(What you should do): Would you copy out only the lines from the one with "ATOM 198 N N" to the end of the records, exactly as they stand?
[Opening Records to use section]
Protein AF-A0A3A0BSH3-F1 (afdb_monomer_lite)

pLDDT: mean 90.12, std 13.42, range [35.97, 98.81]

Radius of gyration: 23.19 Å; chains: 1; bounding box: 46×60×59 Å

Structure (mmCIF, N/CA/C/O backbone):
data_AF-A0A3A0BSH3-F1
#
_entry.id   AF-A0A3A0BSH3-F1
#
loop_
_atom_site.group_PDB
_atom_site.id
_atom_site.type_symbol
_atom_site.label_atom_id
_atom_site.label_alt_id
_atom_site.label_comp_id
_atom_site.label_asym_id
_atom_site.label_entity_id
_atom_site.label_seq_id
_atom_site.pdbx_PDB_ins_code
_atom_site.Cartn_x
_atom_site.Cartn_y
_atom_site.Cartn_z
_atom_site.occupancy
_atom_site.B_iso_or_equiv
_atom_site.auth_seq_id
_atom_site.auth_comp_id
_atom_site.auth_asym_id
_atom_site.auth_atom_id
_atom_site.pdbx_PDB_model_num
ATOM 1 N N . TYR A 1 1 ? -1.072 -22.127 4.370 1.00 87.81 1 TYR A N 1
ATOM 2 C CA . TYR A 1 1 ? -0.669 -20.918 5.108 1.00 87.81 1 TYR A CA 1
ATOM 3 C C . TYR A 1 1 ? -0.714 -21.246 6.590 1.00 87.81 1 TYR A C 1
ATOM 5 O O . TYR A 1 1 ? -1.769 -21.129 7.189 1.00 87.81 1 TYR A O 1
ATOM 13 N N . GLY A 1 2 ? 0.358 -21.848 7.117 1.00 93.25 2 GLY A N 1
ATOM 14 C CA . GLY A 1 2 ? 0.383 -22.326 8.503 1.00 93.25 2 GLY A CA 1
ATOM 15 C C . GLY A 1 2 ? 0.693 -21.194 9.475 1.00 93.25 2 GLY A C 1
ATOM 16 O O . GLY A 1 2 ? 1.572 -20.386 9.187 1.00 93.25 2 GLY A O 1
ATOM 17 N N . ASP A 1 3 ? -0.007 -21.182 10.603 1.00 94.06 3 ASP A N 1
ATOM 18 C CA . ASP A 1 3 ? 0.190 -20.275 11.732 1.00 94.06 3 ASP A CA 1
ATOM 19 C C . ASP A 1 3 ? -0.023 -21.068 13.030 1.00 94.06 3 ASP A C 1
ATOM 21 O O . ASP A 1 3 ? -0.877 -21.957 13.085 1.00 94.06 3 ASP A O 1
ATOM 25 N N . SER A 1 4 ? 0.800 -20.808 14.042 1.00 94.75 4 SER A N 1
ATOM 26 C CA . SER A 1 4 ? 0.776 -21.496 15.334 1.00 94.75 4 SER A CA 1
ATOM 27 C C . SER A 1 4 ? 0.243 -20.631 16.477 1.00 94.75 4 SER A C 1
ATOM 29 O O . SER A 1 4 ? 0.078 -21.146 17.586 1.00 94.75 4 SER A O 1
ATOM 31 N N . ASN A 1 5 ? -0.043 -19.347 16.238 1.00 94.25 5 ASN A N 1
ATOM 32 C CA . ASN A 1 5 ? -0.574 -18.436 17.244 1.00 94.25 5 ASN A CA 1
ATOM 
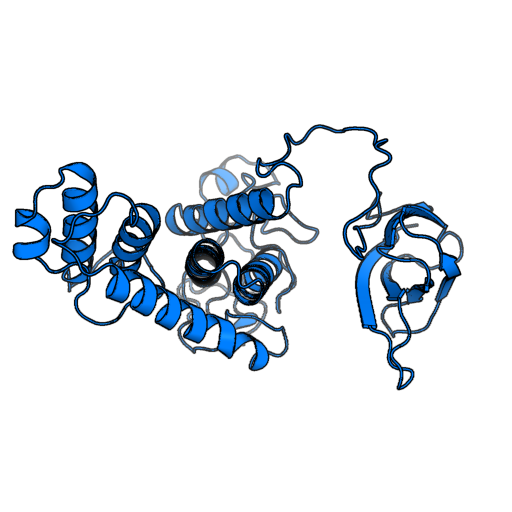33 C C . ASN A 1 5 ? -1.798 -17.699 16.702 1.00 94.25 5 ASN A C 1
ATOM 35 O O . ASN A 1 5 ? -1.663 -16.861 15.836 1.00 94.25 5 ASN A O 1
ATOM 39 N N . PHE A 1 6 ? -2.968 -17.957 17.288 1.00 95.81 6 PHE A N 1
ATOM 40 C CA . PHE A 1 6 ? -4.233 -17.353 16.846 1.00 95.81 6 PHE A CA 1
ATOM 41 C C . PHE A 1 6 ? -4.660 -16.136 17.681 1.00 95.81 6 PHE A C 1
ATOM 43 O O . PHE A 1 6 ? -5.832 -15.749 17.737 1.00 95.81 6 PHE A O 1
ATOM 50 N N . GLY A 1 7 ? -3.738 -15.609 18.489 1.00 96.19 7 GLY A N 1
ATOM 51 C CA . GLY A 1 7 ? -4.041 -14.596 19.488 1.00 96.19 7 GLY A CA 1
ATOM 52 C C . GLY A 1 7 ? -4.555 -13.297 18.872 1.00 96.19 7 GLY A C 1
ATOM 53 O O . GLY A 1 7 ? -5.453 -12.669 19.445 1.00 96.19 7 GLY A O 1
ATOM 54 N N . ASP A 1 8 ? -3.986 -12.887 17.751 1.00 97.19 8 ASP A N 1
ATOM 55 C CA . ASP A 1 8 ? -4.348 -11.692 17.004 1.00 97.19 8 ASP A CA 1
ATOM 56 C C . ASP A 1 8 ? -5.593 -11.887 16.133 1.00 97.19 8 ASP A C 1
ATOM 58 O O . ASP A 1 8 ? -6.403 -10.961 16.063 1.00 97.19 8 ASP A O 1
ATOM 62 N N . GLU A 1 9 ? -5.851 -13.085 15.602 1.00 98.06 9 GLU A N 1
ATOM 63 C CA . GLU A 1 9 ? -7.127 -13.437 14.962 1.00 98.06 9 GLU A CA 1
ATOM 64 C C . GLU A 1 9 ? -8.279 -13.274 15.945 1.00 98.06 9 GLU A C 1
ATOM 66 O O . GLU A 1 9 ? -9.290 -12.653 15.620 1.00 98.06 9 GLU A O 1
ATOM 71 N N . PHE A 1 10 ? -8.125 -13.769 17.179 1.00 98.00 10 PHE A N 1
ATOM 72 C CA . PHE A 1 10 ? -9.147 -13.577 18.205 1.00 98.00 10 PHE A CA 1
ATOM 73 C C . PHE A 1 10 ? -9.317 -12.099 18.585 1.00 98.00 10 PHE A C 1
ATOM 75 O O . PHE A 1 10 ? -10.436 -11.685 18.888 1.00 98.00 10 PHE A O 1
ATOM 82 N N . GLN A 1 11 ? -8.246 -11.289 18.570 1.00 97.94 11 GLN A N 1
ATOM 83 C CA . GLN A 1 11 ? -8.361 -9.837 18.791 1.00 97.94 11 GLN A CA 1
ATOM 84 C C . GLN A 1 11 ? -9.148 -9.164 17.663 1.00 97.94 11 GLN A C 1
ATOM 86 O O . GLN A 1 11 ? -10.048 -8.369 17.936 1.00 97.94 11 GLN A O 1
ATOM 91 N N . TRP A 1 12 ? -8.838 -9.502 16.410 1.00 98.56 12 TRP A N 1
ATOM 92 C CA . TRP A 1 12 ? -9.545 -8.973 15.250 1.00 98.56 12 TRP A CA 1
ATOM 93 C C . TRP A 1 12 ? -11.021 -9.385 15.267 1.00 98.56 12 TRP A C 1
ATOM 95 O O . TRP A 1 12 ? -11.895 -8.523 15.192 1.00 98.56 12 TRP A O 1
ATOM 105 N N . ALA A 1 13 ? -11.314 -10.668 15.483 1.00 98.69 13 ALA A N 1
ATOM 106 C CA . ALA A 1 13 ? -12.681 -11.175 15.559 1.00 98.69 13 ALA A CA 1
ATOM 107 C C . ALA A 1 13 ? -13.500 -10.484 16.661 1.00 98.69 13 ALA A C 1
ATOM 109 O O . ALA A 1 13 ? -14.645 -10.099 16.428 1.00 98.69 13 ALA A O 1
ATOM 110 N N . ALA A 1 14 ? -12.915 -10.277 17.845 1.00 98.50 14 ALA A N 1
ATOM 111 C CA . ALA A 1 14 ? -13.583 -9.574 18.937 1.00 98.50 14 ALA A CA 1
ATOM 112 C C . ALA A 1 14 ? -13.917 -8.120 18.578 1.00 98.50 14 ALA A C 1
ATOM 114 O O . ALA A 1 14 ? -15.020 -7.661 18.880 1.00 98.50 14 ALA A O 1
ATOM 115 N N . ALA A 1 15 ? -13.001 -7.417 17.903 1.00 98.38 15 ALA A N 1
ATOM 116 C CA . ALA A 1 15 ? -13.237 -6.062 17.416 1.00 98.38 15 ALA A CA 1
ATOM 117 C C . ALA A 1 15 ? -14.418 -6.013 16.434 1.00 98.38 15 ALA A C 1
ATOM 119 O O . ALA A 1 15 ? -15.350 -5.236 16.643 1.00 98.38 15 ALA A O 1
ATOM 120 N N . GLU A 1 16 ? -14.419 -6.866 15.407 1.00 98.62 16 GLU A N 1
ATOM 121 C CA . GLU A 1 16 ? -15.466 -6.861 14.374 1.00 98.62 16 GLU A CA 1
ATOM 122 C C . GLU A 1 16 ? -16.836 -7.272 14.926 1.00 98.62 16 GLU A C 1
ATOM 124 O O . GLU A 1 16 ? -17.854 -6.632 14.636 1.00 98.62 16 GLU A O 1
ATOM 129 N N . LEU A 1 17 ? -16.875 -8.307 15.773 1.00 98.56 17 LEU A N 1
ATOM 130 C CA . LEU A 1 17 ? -18.110 -8.760 16.413 1.00 98.56 17 LEU A CA 1
ATOM 131 C C . LEU A 1 17 ? -18.678 -7.682 17.336 1.00 98.56 17 LEU A C 1
ATOM 133 O O . LEU A 1 17 ? -19.883 -7.433 17.309 1.00 98.56 17 LEU A O 1
ATOM 137 N N . PHE A 1 18 ? -17.831 -6.993 18.101 1.00 98.19 18 PHE A N 1
ATOM 138 C CA . PHE A 1 18 ? -18.258 -5.872 18.934 1.00 98.19 18 PHE A CA 1
ATOM 139 C C . PHE A 1 18 ? -18.785 -4.697 18.109 1.00 98.19 18 PHE A C 1
ATOM 141 O O . PHE A 1 18 ? -19.864 -4.180 18.399 1.00 98.19 18 PHE A O 1
ATOM 148 N N . ILE A 1 19 ? -18.073 -4.295 17.052 1.00 98.00 19 ILE A N 1
ATOM 149 C CA . ILE A 1 19 ? -18.507 -3.211 16.160 1.00 98.00 19 ILE A CA 1
ATOM 150 C C . ILE A 1 19 ? -19.887 -3.517 15.575 1.00 98.00 19 ILE A C 1
ATOM 152 O O . ILE A 1 19 ? -20.744 -2.627 15.564 1.00 98.00 19 ILE A O 1
ATOM 156 N N . THR A 1 20 ? -20.090 -4.760 15.133 1.00 97.88 20 THR A N 1
ATOM 157 C CA . THR A 1 20 ? -21.297 -5.218 14.437 1.00 97.88 20 THR A CA 1
ATOM 158 C C . THR A 1 20 ? -22.486 -5.380 15.378 1.00 97.88 20 THR A C 1
ATOM 160 O O . THR A 1 20 ? -23.580 -4.907 15.085 1.00 97.88 20 THR A O 1
ATOM 163 N N . THR A 1 21 ? -22.285 -6.048 16.513 1.00 97.06 21 THR A N 1
ATOM 164 C CA . THR A 1 21 ? -23.382 -6.456 17.409 1.00 97.06 21 THR A CA 1
ATOM 165 C C . THR A 1 21 ? -23.625 -5.484 18.557 1.00 97.06 21 THR A C 1
ATOM 167 O O . THR A 1 21 ? -24.681 -5.535 19.179 1.00 97.06 21 THR A O 1
ATOM 170 N N . LYS A 1 22 ? -22.645 -4.621 18.857 1.00 94.81 22 LYS A N 1
ATOM 171 C CA . LYS A 1 22 ? -22.602 -3.766 20.054 1.00 94.81 22 LYS A CA 1
ATOM 172 C C . LYS A 1 22 ? -22.631 -4.541 21.378 1.00 94.81 22 LYS A C 1
ATOM 174 O O . LYS A 1 22 ? -22.924 -3.954 22.413 1.00 94.81 22 LYS A O 1
ATOM 179 N N . ALA A 1 23 ? -22.323 -5.840 21.362 1.00 96.88 23 ALA A N 1
ATOM 180 C CA . ALA A 1 23 ? -22.289 -6.663 22.565 1.00 96.88 23 ALA A CA 1
ATOM 181 C C . ALA A 1 23 ? -20.902 -6.633 23.228 1.00 96.88 23 ALA A C 1
ATOM 183 O O . ALA A 1 23 ? -19.929 -7.176 22.696 1.00 96.88 23 ALA A O 1
ATOM 184 N N . ASP A 1 24 ? -20.829 -6.058 24.431 1.00 96.88 24 ASP A N 1
ATOM 185 C CA . ASP A 1 24 ? -19.594 -5.940 25.225 1.00 96.88 24 ASP A CA 1
ATOM 186 C C . ASP A 1 24 ? -18.953 -7.300 25.548 1.00 96.88 24 ASP A C 1
ATOM 188 O O . ASP A 1 24 ? -17.743 -7.394 25.759 1.00 96.88 24 ASP A O 1
ATOM 192 N N . SER A 1 25 ? -19.738 -8.384 25.532 1.00 97.31 25 SER A N 1
ATOM 193 C CA . SER A 1 25 ? -19.260 -9.745 25.790 1.00 97.31 25 SER A CA 1
ATOM 194 C C . SER A 1 25 ? -18.081 -10.147 24.903 1.00 97.31 25 SER A C 1
ATOM 196 O O . SER A 1 25 ? -17.217 -10.894 25.356 1.00 97.31 25 SER A O 1
ATOM 198 N N . PHE A 1 26 ? -18.002 -9.643 23.667 1.00 98.00 26 PHE A N 1
ATOM 199 C CA . PHE A 1 26 ? -16.907 -9.976 22.753 1.00 98.00 26 PHE A CA 1
ATOM 200 C C . PHE A 1 26 ? -15.578 -9.334 23.164 1.00 98.00 26 PHE A C 1
ATOM 202 O O . PHE A 1 26 ? -14.556 -10.019 23.179 1.00 98.00 26 PHE A O 1
ATOM 209 N N . ILE A 1 27 ? -15.587 -8.062 23.574 1.00 96.88 27 ILE A N 1
ATOM 210 C CA . ILE A 1 27 ? -14.370 -7.370 24.031 1.00 96.88 27 ILE A CA 1
ATOM 211 C C . ILE A 1 27 ? -13.966 -7.759 25.457 1.00 96.88 27 ILE A C 1
ATOM 213 O O . ILE A 1 27 ? -12.786 -7.684 25.798 1.00 96.88 27 ILE A O 1
ATOM 217 N N . VAL A 1 28 ? -14.920 -8.224 26.273 1.00 95.69 28 VAL A N 1
ATOM 218 C CA . VAL A 1 28 ? -14.643 -8.832 27.584 1.00 95.69 28 VAL A CA 1
ATOM 219 C C . VAL A 1 28 ? -13.989 -10.203 27.418 1.00 95.69 28 VAL A C 1
ATOM 221 O O . VAL A 1 28 ? -12.996 -10.488 28.084 1.00 95.69 28 VAL A O 1
ATOM 224 N N . ALA A 1 29 ? -14.507 -11.044 26.514 1.00 96.19 29 ALA A N 1
ATOM 225 C CA . ALA A 1 29 ? -13.933 -12.362 26.241 1.00 96.19 29 ALA A CA 1
ATOM 226 C C . ALA A 1 29 ? -12.514 -12.261 25.662 1.00 96.19 29 ALA A C 1
ATOM 228 O O . ALA A 1 29 ? -11.638 -13.061 25.997 1.00 96.19 29 ALA A O 1
ATOM 229 N N . ARG A 1 30 ? -12.269 -11.261 24.810 1.00 97.44 30 ARG A N 1
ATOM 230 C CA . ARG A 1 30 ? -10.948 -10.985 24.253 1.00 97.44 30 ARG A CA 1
[Closing Records to use section]
(Answer section):
ATOM 198 N N . PHE A 1 26 ? -18.002 -9.643 23.667 1.00 98.00 26 PHE A N 1
ATOM 199 C CA . PHE A 1 26 ? -16.907 -9.976 22.753 1.00 98.00 26 PHE A CA 1
ATOM 200 C C . PHE A 1 26 ? -15.578 -9.334 23.164 1.00 98.00 26 PHE A C 1
ATOM 202 O O . PHE A 1 26 ? -14.556 -10.019 23.179 1.00 98.00 26 PHE A O 1
ATOM 209 N N . ILE A 1 27 ? -15.587 -8.062 23.574 1.00 96.88 27 ILE A N 1
ATOM 210 C CA . ILE A 1 27 ? -14.370 -7.370 24.031 1.00 96.88 27 ILE A CA 1
ATOM 211 C C . ILE A 1 27 ? -13.966 -7.759 25.457 1.00 96.88 27 ILE A C 1
ATOM 213 O O . ILE A 1 27 ? -12.786 -7.684 25.798 1.00 96.88 27 ILE A O 1
ATOM 217 N N . VAL A 1 28 ? -14.920 -8.224 26.273 1.00 95.69 28 VAL A N 1
ATOM 218 C CA . VAL A 1 28 ? -14.643 -8.832 27.584 1.00 95.69 28 VAL A CA 1
ATOM 219 C C . VAL A 1 28 ? -13.989 -10.203 27.418 1.00 95.69 28 VAL A C 1
ATOM 221 O O . VAL A 1 28 ? -12.996 -10.488 28.084 1.00 95.69 28 VAL A O 1
ATOM 224 N N . ALA A 1 29 ? -14.507 -11.044 26.514 1.00 96.19 29 ALA A N 1
ATOM 225 C CA . ALA A 1 29 ? -13.933 -12.362 26.241 1.00 96.19 29 ALA A CA 1
ATOM 226 C C . ALA A 1 29 ? -12.514 -12.261 25.662 1.00 96.19 29 ALA A C 1
ATOM 228 O O . ALA A 1 29 ? -11.638 -13.061 25.997 1.00 96.19 29 ALA A O 1
ATOM 229 N N . ARG A 1 30 ? -12.269 -11.261 24.810 1.00 97.44 30 ARG A N 1
ATOM 230 C CA . ARG A 1 30 ? -10.948 -10.985 24.253 1.00 97.44 30 ARG A CA 1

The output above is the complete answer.